У Евгениськи был еще и муж. Его звали Григорий Маркович. Он сидел в инвалидной коляске. Я редко-редко видел его, когда Евгения Константиновна открывала дверь, идя на кухню, и не закрывала – наверное, чтобы проветрить комнату.
Пробегая по коридору мимо открытой двери, я останавливался и смотрел на Григория Марковича, а он смотрел на меня – красивый старик с длинной бородой и бакенбардами. Когда я подрос, я понял, на кого он похож – на какого-то революционного демократа 1860-х годов. Такой, что ли, постаревший Добролюбов или даже целый Чернышевский. На кухне шепотом рассказывали, – а я вертелся под ногами и все это слышал, – рассказывали, наверное, в сотый раз, что Евгения Константиновна бросила то ли мужа, то ли родителей ради Григория Марковича. То ли у нее был муж какой-то важный и богатый человек, то ли родители какие-то несусветные дворяне – но она влюбилась в Григория Марковича и всю свою жизнь ради него поломала.
Из-за их двери часто доносились скандалы, совершенно одинаковые. То есть я, конечно, не знаю, о чем они там спорили и ссорились. Я слышал только глухое бубнение Григория Марковича и тоненький голосок Евгении Константиновны. Но заканчивалось все это одним и тем же: Евгения Константиновна громко кричала: «Гриня! Ради нашей любви!», а Григорий Маркович в ответ басил: «Не надо жертв! Не надо жертв!» Он сильно шепелявил – наверное, зубов не было, – и у него получалось «увэфтв». «Не надо увэфтв!»
Ав следующей комнате жила молодая женщина Люба со своим сыном Петей – он был старше меня, ему, наверное, лет десять было, а мне четыре или пять. Люба была безумно худа. На стене у Любы (я тоже мельком видел через случайно открытую дверь) висел портрет этой самой Любы, где она была еще худее, с проваленными щеками и огромными глазами, как смерть. Когда я вырос большой и вспоминал эту картинку, мне казалось, что это был явный Мунк. «Она очень бедная! – шептала мне бабушка. – У нее изо рта пахнет голодом». Мне было и страшно, и неприятно одновременно.

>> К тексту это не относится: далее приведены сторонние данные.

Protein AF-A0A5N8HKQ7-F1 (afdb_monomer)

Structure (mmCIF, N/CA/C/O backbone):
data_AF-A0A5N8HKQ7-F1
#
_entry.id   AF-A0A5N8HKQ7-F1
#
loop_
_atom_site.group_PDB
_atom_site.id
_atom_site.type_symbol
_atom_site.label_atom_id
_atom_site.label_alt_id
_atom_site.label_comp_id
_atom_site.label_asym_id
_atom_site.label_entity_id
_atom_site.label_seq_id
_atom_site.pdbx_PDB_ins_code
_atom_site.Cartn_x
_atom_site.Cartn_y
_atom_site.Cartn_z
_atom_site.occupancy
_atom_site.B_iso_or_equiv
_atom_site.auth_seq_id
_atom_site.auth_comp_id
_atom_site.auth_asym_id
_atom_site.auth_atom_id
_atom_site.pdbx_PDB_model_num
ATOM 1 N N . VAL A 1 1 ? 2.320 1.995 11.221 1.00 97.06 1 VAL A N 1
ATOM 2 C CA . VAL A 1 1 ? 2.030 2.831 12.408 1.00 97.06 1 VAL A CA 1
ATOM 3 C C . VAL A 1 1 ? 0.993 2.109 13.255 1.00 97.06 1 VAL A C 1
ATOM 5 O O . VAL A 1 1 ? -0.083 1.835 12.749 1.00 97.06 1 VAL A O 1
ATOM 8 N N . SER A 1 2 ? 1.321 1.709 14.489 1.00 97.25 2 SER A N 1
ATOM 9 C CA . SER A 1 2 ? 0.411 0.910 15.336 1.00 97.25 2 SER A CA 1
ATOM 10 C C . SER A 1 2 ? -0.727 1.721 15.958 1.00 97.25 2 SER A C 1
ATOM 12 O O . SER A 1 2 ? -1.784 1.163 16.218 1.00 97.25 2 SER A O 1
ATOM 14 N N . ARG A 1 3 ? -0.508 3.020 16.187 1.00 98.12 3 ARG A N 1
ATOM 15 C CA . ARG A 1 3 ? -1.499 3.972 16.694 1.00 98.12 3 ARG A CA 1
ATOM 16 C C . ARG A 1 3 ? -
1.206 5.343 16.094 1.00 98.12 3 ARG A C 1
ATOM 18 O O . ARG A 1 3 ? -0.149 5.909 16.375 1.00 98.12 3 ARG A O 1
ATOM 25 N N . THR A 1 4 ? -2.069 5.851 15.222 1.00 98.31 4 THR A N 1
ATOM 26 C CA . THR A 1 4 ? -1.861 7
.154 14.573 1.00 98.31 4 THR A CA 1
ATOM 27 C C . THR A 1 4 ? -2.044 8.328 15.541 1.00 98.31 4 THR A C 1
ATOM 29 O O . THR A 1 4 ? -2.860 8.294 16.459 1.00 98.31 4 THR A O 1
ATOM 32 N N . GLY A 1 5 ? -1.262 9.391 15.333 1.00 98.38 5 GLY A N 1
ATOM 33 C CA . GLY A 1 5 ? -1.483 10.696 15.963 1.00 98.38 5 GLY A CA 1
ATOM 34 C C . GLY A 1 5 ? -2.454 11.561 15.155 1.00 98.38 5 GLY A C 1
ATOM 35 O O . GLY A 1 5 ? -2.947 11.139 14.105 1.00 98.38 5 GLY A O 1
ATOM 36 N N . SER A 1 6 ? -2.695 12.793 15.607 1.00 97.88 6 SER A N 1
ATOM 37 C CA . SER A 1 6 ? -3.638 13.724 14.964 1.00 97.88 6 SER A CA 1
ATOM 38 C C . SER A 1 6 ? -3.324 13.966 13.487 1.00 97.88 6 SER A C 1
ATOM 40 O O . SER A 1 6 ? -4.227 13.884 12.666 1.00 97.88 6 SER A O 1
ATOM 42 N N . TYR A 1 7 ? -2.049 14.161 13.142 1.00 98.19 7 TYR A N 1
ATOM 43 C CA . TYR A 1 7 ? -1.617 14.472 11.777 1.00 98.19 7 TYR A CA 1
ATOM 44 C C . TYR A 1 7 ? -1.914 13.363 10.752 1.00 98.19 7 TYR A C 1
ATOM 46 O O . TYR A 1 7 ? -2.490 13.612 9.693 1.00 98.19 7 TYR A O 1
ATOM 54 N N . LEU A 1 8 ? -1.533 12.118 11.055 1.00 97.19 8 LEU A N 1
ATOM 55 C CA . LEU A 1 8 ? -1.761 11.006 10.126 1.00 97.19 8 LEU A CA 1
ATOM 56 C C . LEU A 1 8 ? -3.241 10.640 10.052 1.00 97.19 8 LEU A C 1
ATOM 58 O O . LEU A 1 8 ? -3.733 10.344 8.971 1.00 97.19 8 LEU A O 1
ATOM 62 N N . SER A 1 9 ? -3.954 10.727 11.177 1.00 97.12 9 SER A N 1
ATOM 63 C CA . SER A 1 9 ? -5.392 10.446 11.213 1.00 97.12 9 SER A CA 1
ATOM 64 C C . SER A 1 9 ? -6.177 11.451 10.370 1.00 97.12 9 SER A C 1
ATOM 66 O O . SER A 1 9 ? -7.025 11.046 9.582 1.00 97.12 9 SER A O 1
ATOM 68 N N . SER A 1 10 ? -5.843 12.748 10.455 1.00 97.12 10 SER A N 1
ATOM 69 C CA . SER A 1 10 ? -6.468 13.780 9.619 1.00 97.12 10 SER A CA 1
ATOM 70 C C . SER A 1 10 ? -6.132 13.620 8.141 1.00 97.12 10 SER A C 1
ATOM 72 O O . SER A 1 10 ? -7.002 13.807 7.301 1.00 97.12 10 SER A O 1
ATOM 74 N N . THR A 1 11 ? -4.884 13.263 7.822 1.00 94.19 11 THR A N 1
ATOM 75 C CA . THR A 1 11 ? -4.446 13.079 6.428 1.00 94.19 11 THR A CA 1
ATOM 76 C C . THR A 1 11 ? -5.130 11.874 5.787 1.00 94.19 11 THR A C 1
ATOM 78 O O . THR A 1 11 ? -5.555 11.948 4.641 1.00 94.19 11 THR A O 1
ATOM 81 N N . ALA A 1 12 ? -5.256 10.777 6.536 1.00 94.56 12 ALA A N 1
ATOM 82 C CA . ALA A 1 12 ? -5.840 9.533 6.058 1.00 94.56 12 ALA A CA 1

Квартирная легенда говорила, что Люба – на самом деле дочка Евгении Константиновны от первого мужа, от того мужа, от которого она сбежала к Григорию Марковичу. Красиво. Но не совпадало с реальной хронологией, потому что тогда должно было быть, что Люба родилась задолго до революции, хотя по виду ей было от силы тридцать пять лет. Другие же говорили, что Люба – незаконная дочь Веры Аркадьевны (она же Двойра Азриелевна). В пользу обеих версий было то, что Люба жестко и демонстративно не здоровалась с обеими старухами, проходила мимо них как мимо вешалки.
Адальше квартира делала поворот налево. И там, в этом изгибе, было целых две комнаты, в которых жили Рябиковы: Петр Дмитриевич, его мрачная и грузная жена, которую все шепотом называли «Лошадь», и крупная красивая дочка Лёля лет тридцати. Я уже тогда – наверное, наслушавшись взрослых разговоров – грустно думал, что веселая красавица Лёля с годами превратится в уродливую и злую Лошадь и как это все-таки неприятно и несправедливо. Нечестно!
Петр Дмитриевич был, скорее всего, на пенсии, потому что всегда ходил в пижаме в коричнево-желтую полоску. У него были седые, коротко стриженные, но чуть волнистые волосы и кирпично-бугристое лицо. Петр Дмитриевич частенько выходил на кухню, где женщины чистили картошку или мешали деревянной палкой кипящее белье в баке, и громко говорил: «Эх. Зашел в магазин, кругом очереди. Продуктов нету. А какие есть, стыдно смотреть. Да разве ж это картошка? И сколько ж все это может продолжаться, я вас спрашиваю?» Все женщины мрачно отворачивались и продолжали еще яростнее чистить картошку, мыть посуду или помешивать белье. Петр Дмитриевич вздыхал и выходил на черный ход курить. Однажды я спросил бабушку, поскольку наблюдал это не раз: «А почему с Петром Дмитриевичем никто не разговаривает?» Бабушка нагнулась ко мне и сказала, отчетливо выговаривая по слогам: «Он про-во-ка-тор». Я не понял, что это такое, но почувствовал, что это что-то ужасное, хуже, чем вор или пьяница.